# Fixed rate now?



## Knight Rider (Jun 17, 2008)

Hi all.

After some oppinions, I know it may be opposite from different people etc.

We are on a tracker at the mo, and just coming to the end of the deal, and it's gone down even more, which is good, but I think it would be nice to be on fixed.

We have been advised to go for a fixed , for 3 years,. It's approx £120 a month more (paying 500 now) Would it be a good idea to go for it do you think?

Cheers


----------



## mba (Jun 17, 2006)

What would you LTV be?

What would a 1% increase in base rate equate to on your monthly bill?

I am a first time buyer and just gone for a discounted variable @ 3.89% as the best fixed rate i could get (90% LTV) was 5.99% which = extra £200+ a month!!


----------



## Knight Rider (Jun 17, 2008)

Hi, approximately 15% (possibly more depending on valuer report) 

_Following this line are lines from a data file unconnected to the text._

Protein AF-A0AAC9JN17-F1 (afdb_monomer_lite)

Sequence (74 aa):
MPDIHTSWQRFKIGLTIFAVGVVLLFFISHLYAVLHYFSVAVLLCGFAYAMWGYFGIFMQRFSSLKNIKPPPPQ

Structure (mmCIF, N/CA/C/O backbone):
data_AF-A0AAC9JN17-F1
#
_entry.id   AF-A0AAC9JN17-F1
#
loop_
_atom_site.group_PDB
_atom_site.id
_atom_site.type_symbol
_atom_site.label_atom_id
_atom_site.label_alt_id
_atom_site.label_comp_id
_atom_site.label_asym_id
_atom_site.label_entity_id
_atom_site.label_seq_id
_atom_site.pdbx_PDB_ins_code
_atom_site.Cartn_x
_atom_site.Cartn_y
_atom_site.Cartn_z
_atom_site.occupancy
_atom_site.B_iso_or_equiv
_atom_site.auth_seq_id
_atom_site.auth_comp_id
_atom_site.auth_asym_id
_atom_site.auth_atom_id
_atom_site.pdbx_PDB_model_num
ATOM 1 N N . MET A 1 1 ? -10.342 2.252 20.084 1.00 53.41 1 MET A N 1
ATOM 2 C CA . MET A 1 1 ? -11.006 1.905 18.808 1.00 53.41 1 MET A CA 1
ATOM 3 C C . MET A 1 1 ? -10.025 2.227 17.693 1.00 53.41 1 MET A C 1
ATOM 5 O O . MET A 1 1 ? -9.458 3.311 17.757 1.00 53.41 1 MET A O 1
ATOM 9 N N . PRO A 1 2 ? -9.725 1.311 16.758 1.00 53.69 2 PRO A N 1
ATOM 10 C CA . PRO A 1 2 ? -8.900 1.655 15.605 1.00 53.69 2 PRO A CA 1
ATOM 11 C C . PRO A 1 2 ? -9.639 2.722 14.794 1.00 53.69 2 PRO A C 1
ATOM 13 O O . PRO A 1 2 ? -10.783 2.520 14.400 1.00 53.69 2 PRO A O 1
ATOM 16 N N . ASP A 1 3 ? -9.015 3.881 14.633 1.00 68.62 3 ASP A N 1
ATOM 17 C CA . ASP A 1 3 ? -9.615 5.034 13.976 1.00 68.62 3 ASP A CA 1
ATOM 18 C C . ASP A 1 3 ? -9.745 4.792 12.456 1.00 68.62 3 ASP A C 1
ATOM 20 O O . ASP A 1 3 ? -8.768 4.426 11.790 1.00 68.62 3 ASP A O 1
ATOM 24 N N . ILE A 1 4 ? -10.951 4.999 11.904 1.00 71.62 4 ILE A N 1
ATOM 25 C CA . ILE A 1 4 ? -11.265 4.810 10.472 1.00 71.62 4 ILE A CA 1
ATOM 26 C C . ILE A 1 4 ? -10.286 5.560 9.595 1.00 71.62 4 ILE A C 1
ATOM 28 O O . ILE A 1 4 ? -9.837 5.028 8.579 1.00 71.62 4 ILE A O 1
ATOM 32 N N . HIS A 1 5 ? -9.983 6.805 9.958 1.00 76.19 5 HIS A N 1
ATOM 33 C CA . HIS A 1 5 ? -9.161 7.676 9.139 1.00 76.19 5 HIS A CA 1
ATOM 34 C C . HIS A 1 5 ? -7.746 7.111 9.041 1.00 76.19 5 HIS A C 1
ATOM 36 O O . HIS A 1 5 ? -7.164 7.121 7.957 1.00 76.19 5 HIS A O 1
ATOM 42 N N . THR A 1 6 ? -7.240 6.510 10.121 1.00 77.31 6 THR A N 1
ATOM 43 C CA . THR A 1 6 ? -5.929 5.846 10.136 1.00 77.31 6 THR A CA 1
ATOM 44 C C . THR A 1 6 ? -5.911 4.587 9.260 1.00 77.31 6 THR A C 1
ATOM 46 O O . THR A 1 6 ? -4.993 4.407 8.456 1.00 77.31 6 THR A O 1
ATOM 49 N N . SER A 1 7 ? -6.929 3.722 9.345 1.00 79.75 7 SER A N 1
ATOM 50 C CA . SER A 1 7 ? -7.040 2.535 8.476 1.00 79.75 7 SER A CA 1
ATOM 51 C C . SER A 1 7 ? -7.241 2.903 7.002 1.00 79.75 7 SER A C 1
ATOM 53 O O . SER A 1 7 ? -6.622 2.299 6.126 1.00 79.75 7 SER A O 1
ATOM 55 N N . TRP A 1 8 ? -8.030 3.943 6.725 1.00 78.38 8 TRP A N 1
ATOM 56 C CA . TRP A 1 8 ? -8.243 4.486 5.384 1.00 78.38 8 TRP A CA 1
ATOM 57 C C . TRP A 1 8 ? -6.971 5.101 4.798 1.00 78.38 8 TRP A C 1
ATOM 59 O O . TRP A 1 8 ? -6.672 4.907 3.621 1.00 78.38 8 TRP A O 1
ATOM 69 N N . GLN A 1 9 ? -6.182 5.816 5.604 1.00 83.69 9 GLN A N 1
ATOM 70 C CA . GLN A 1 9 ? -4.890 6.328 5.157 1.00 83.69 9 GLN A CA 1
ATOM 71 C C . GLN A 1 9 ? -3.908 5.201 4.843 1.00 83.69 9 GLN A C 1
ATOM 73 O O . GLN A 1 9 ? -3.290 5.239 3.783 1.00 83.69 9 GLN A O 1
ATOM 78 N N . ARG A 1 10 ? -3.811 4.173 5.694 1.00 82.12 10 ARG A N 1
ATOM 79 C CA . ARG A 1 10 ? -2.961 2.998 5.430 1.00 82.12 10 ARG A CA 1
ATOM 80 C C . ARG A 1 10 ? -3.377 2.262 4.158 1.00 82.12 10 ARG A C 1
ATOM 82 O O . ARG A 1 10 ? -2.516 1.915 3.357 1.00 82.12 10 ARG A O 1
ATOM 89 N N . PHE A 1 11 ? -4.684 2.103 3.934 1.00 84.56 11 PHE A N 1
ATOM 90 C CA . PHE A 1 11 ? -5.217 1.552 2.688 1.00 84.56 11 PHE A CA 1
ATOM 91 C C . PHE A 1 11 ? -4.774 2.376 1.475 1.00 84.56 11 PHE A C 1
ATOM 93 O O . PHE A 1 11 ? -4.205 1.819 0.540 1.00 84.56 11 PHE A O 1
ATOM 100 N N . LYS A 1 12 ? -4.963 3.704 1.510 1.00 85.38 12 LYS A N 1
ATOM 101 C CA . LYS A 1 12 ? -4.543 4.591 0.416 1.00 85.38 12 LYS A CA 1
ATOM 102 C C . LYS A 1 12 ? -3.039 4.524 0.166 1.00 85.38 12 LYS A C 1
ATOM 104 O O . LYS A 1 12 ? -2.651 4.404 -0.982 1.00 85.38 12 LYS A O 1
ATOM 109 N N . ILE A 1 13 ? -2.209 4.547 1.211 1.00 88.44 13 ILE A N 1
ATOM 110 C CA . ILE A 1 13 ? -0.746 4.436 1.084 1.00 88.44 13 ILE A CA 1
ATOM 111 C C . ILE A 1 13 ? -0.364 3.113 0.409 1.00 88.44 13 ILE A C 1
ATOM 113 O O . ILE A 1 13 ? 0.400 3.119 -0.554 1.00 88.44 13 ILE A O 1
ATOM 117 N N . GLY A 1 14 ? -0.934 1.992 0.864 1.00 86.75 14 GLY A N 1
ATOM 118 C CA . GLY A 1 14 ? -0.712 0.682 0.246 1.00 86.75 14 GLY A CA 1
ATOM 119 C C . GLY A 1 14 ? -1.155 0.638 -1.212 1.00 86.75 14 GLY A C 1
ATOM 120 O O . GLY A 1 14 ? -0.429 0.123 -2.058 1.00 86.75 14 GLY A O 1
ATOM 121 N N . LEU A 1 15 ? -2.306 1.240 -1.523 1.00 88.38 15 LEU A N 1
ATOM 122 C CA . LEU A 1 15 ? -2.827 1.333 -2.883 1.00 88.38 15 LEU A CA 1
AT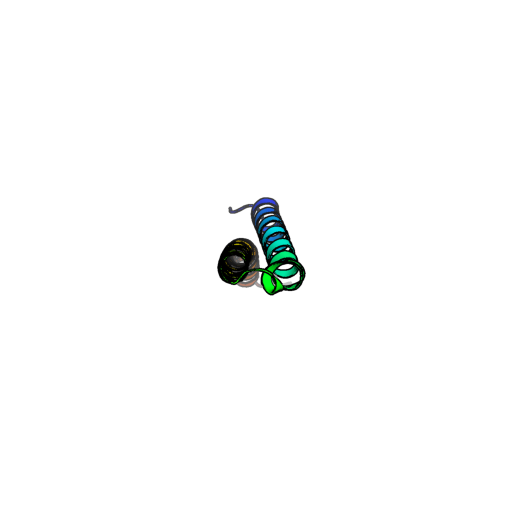OM 123 C C . LEU A 1 15 ? -1.901 2.148 -3.795 1.00 88.38 15 LEU A C 1
ATOM 125 O O . LEU A 1 15 ? -1.661 1.740 -4.928 1.00 88.38 15 LEU A O 1
ATOM 129 N N . THR A 1 16 ? -1.341 3.260 -3.309 1.00 91.62 16 THR A N 1
ATOM 130 C CA . THR A 1 16 ? -0.377 4.054 -4.082 1.00 91.62 16 THR A CA 1
ATOM 131 C C . THR A 1 16 ? 0.900 3.261 -4.347 1.00 91.62 16 THR A C 1
ATOM 133 O O . THR A 1 16 ? 1.376 3.241 -5.478 1.00 91.62 16 THR A O 1
ATOM 136 N N . ILE A 1 17 ? 1.433 2.557 -3.339 1.00 89.44 17 ILE A N 1
ATOM 137 C CA . ILE A 1 17 ? 2.621 1.698 -3.492 1.00 89.44 17 ILE A CA 1
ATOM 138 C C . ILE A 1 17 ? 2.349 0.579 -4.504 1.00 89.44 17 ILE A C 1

I'm thinking that although the payments are dropping all the time at the moment (allowing me to get things like the boiler fixed) they may shoot up and I can't get a fixed rate?

Cheers


----------



## mba (Jun 17, 2006)

When you say 15% do you mean the LTV is 85%? The next big discount is at 75% LTV

I suppose it boils down to how comfortable are you in effect gambling on the base rate?

I am in a fortunate position were our combined income could cope with a significant rise but i feel quietly confident it wont (although im no expert!!). I think if you are worried about not being able to secure a fixed rate then that is your answer - get a fix rate now


----------



## Paje (Jun 28, 2009)

Just heard on the radio (radio 2  ) interest rates are predicted to remain low until at least 2012, but as with all predictions take with a pinch of salt..


----------



## APK (Oct 6, 2008)

Base rate is not predicted to rise till nid/late 2010, possibly rising to 2% in 2 years, they can't increase rates much as that would kill the economy.
Lenders aren't generally looking for new business, and so the rates they are offering tend to be quite high.
Who are you with, what is their SVR?


----------